### Prompt
Reproduce the section of the listing that begins at the line containing "ATOM 125 C C" and finishes at the line containing "ATOM 140 C C". Include both end lines and nothing beyond them.

### Entries shown
□ □ □ □ □

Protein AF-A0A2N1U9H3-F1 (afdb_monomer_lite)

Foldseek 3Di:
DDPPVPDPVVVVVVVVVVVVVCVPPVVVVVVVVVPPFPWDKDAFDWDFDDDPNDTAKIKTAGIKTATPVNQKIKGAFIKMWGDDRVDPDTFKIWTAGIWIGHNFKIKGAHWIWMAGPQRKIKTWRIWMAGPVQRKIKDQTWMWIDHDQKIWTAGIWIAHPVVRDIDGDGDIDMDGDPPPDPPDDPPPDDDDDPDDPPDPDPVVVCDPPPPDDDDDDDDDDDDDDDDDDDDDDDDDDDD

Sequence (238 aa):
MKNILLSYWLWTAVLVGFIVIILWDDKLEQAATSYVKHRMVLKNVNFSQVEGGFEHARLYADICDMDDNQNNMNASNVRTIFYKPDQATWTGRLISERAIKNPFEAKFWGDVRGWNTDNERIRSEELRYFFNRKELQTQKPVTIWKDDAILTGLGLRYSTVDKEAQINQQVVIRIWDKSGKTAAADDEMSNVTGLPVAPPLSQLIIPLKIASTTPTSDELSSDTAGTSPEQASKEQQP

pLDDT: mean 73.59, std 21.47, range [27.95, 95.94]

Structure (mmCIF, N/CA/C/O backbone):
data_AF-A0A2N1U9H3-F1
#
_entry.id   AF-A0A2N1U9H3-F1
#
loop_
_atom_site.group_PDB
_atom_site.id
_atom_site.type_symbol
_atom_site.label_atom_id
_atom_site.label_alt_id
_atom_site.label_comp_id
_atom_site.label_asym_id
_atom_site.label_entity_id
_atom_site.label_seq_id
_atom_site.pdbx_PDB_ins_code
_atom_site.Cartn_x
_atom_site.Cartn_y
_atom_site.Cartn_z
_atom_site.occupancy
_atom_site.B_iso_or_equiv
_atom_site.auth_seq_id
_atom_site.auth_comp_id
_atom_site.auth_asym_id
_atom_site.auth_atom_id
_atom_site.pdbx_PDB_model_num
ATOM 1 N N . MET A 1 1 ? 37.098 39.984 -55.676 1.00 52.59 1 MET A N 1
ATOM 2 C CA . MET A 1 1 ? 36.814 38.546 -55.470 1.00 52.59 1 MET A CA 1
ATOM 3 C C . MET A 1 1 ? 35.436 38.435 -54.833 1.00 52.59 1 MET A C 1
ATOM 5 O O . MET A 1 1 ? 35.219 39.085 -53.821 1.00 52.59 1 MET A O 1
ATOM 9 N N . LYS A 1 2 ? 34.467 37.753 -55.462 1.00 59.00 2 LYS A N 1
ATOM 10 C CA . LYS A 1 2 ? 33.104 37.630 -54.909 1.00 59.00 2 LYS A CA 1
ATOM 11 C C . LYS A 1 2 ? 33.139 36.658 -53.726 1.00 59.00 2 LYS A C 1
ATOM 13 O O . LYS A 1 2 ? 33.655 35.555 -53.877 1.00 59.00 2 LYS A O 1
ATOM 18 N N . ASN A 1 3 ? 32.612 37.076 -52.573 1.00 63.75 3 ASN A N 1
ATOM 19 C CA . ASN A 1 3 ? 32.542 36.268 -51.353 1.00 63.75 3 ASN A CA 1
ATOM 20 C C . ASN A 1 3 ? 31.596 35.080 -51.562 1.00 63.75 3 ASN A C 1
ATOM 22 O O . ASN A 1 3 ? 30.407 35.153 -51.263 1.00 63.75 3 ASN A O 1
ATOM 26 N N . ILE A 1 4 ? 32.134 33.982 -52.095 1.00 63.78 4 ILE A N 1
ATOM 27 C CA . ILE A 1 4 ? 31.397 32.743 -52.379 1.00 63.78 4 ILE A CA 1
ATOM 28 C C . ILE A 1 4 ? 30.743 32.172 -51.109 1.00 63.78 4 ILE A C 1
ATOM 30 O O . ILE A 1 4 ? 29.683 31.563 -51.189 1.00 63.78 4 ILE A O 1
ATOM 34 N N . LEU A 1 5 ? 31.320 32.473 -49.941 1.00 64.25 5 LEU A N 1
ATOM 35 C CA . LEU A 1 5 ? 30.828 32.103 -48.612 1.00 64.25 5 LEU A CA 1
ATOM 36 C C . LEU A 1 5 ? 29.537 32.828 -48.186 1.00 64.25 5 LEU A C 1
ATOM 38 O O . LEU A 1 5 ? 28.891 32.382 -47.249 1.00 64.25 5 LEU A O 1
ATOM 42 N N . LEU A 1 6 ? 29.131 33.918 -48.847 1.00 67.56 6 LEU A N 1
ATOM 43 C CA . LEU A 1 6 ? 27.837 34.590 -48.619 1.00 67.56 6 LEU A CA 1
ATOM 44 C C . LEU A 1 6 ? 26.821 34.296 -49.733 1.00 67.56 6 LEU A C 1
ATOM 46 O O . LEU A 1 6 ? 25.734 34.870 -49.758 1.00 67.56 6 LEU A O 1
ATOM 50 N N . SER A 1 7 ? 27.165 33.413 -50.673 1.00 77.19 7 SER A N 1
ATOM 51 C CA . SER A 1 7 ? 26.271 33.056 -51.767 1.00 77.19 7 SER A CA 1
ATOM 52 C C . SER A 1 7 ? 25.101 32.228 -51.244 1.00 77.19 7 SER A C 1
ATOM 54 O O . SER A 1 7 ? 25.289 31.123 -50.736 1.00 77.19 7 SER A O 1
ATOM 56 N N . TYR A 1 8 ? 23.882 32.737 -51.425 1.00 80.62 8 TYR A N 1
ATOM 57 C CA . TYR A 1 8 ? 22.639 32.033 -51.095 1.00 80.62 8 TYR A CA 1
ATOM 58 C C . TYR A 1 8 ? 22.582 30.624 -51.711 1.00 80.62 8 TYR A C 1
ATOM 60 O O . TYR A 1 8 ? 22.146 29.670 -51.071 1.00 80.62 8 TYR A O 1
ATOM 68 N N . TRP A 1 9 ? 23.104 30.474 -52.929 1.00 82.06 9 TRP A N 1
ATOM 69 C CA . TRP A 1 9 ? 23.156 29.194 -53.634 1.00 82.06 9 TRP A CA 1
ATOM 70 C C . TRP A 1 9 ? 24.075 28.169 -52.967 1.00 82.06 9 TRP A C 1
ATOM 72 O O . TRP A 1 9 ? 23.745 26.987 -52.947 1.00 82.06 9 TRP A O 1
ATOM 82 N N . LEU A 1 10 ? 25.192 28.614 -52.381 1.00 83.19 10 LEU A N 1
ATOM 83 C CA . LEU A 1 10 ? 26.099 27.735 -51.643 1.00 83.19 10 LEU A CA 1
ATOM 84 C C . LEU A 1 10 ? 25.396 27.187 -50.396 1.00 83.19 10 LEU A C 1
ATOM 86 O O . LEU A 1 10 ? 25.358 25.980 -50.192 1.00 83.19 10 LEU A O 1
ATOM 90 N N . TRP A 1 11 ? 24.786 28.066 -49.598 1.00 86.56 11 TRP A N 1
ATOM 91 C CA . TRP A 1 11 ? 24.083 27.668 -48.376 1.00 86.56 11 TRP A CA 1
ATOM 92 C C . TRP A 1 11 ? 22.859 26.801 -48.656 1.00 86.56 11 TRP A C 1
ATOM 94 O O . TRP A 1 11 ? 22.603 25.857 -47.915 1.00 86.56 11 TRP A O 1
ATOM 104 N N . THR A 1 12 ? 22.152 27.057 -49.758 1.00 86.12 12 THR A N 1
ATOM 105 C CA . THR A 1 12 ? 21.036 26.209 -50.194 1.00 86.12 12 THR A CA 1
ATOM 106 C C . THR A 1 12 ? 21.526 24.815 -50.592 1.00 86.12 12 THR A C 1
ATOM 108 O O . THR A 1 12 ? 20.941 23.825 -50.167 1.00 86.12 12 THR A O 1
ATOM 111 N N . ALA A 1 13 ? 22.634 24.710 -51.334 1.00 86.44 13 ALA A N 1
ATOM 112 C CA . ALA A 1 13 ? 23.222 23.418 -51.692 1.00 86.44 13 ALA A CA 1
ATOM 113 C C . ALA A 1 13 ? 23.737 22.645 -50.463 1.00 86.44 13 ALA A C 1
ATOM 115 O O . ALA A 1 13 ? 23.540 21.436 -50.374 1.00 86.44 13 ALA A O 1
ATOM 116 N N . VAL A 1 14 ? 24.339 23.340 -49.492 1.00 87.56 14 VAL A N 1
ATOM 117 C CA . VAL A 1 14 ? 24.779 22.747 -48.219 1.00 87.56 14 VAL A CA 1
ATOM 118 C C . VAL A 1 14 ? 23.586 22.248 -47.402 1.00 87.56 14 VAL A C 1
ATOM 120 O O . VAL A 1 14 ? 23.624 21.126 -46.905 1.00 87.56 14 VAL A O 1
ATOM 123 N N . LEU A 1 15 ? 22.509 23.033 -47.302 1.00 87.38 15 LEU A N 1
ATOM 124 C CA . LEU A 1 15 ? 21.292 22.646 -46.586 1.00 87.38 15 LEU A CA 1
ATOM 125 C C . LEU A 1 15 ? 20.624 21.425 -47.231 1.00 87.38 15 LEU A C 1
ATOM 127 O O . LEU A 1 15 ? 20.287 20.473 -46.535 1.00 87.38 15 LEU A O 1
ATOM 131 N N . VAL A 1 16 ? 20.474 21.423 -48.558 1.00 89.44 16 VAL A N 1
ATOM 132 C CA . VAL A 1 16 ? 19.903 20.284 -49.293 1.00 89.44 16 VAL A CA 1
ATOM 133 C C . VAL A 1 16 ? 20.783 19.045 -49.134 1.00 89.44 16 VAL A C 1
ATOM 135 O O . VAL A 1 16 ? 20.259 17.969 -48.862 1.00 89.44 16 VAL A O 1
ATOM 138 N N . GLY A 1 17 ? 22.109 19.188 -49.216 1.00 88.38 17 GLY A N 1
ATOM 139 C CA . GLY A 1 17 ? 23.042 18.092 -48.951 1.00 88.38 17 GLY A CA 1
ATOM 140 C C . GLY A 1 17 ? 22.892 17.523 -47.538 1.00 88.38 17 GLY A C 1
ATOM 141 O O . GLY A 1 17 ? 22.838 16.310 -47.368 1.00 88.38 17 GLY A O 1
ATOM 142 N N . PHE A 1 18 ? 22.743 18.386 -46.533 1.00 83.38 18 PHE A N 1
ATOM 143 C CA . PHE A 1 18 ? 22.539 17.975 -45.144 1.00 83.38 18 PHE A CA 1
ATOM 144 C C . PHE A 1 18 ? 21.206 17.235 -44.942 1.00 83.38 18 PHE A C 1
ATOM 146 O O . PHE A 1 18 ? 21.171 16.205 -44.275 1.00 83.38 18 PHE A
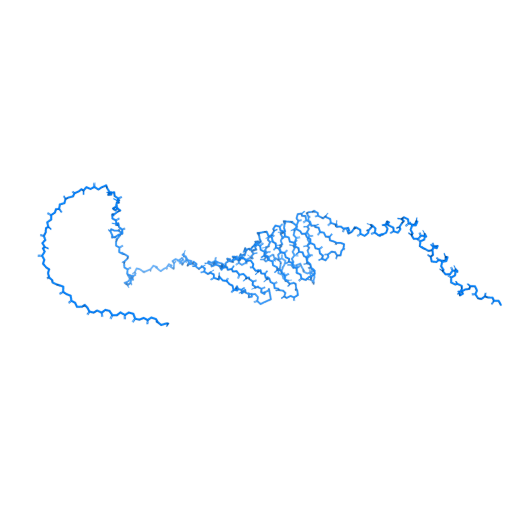 O 1
ATOM 153 N N . ILE A 1 19 ? 20.125 17.707 -45.572 1.00 83.50 19 ILE A N 1
ATOM 154 C CA . ILE A 1 19 ? 18.808 17.051 -45.530 1.00 83.50 19 ILE A CA 1
ATOM 155 C C . ILE A 1 19 ? 18.856 15.676 -46.205 1.00 83.50 19 ILE A C 1
ATOM 157 O O . ILE A 1 19 ? 18.321 14.715 -45.660 1.00 83.50 19 ILE A O 1
ATOM 161 N N . VAL A 1 20 ? 19.518 15.557 -47.359 1.00 85.50 20 VAL A N 1
ATOM 162 C CA . VAL A 1 20 ? 19.661 14.273 -48.065 1.00 85.50 20 VAL A CA 1
ATOM 163 C C . VAL A 1 20 ? 20.483 13.281 -47.242 1.00 85.50 20 VAL A C 1
ATOM 165 O O . VAL A 1 20 ? 20.110 12.117 -47.174 1.00 85.50 20 VAL A O 1
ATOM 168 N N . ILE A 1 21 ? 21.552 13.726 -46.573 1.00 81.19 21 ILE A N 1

□ □ □ □ □

### Answer box
ATOM 125 C C . LEU A 1 15 ? 20.624 21.425 -47.231 1.00 87.38 15 LEU A C 1
ATOM 127 O O . LEU A 1 15 ? 20.287 20.473 -46.535 1.00 87.38 15 LEU A O 1
ATOM 131 N N . VAL A 1 16 ? 20.474 21.423 -48.558 1.00 89.44 16 VAL A N 1
ATOM 132 C CA . VAL A 1 16 ? 19.903 20.284 -49.293 1.00 89.44 16 VAL A CA 1
ATOM 133 C C . VAL A 1 16 ? 20.783 19.045 -49.134 1.00 89.44 16 VAL A C 1
ATOM 135 O O . VAL A 1 16 ? 20.259 17.969 -48.862 1.00 89.44 16 VAL A O 1
ATOM 138 N N . GLY A 1 17 ? 22.109 19.188 -49.216 1.00 88.38 17 GLY A N 1
ATOM 139 C CA . GLY A 1 17 ? 23.042 18.092 -48.951 1.00 88.38 17 GLY A CA 1
ATOM 140 C C . GLY A 1 17 ? 22.892 17.523 -47.538 1.00 88.38 17 GLY A C 1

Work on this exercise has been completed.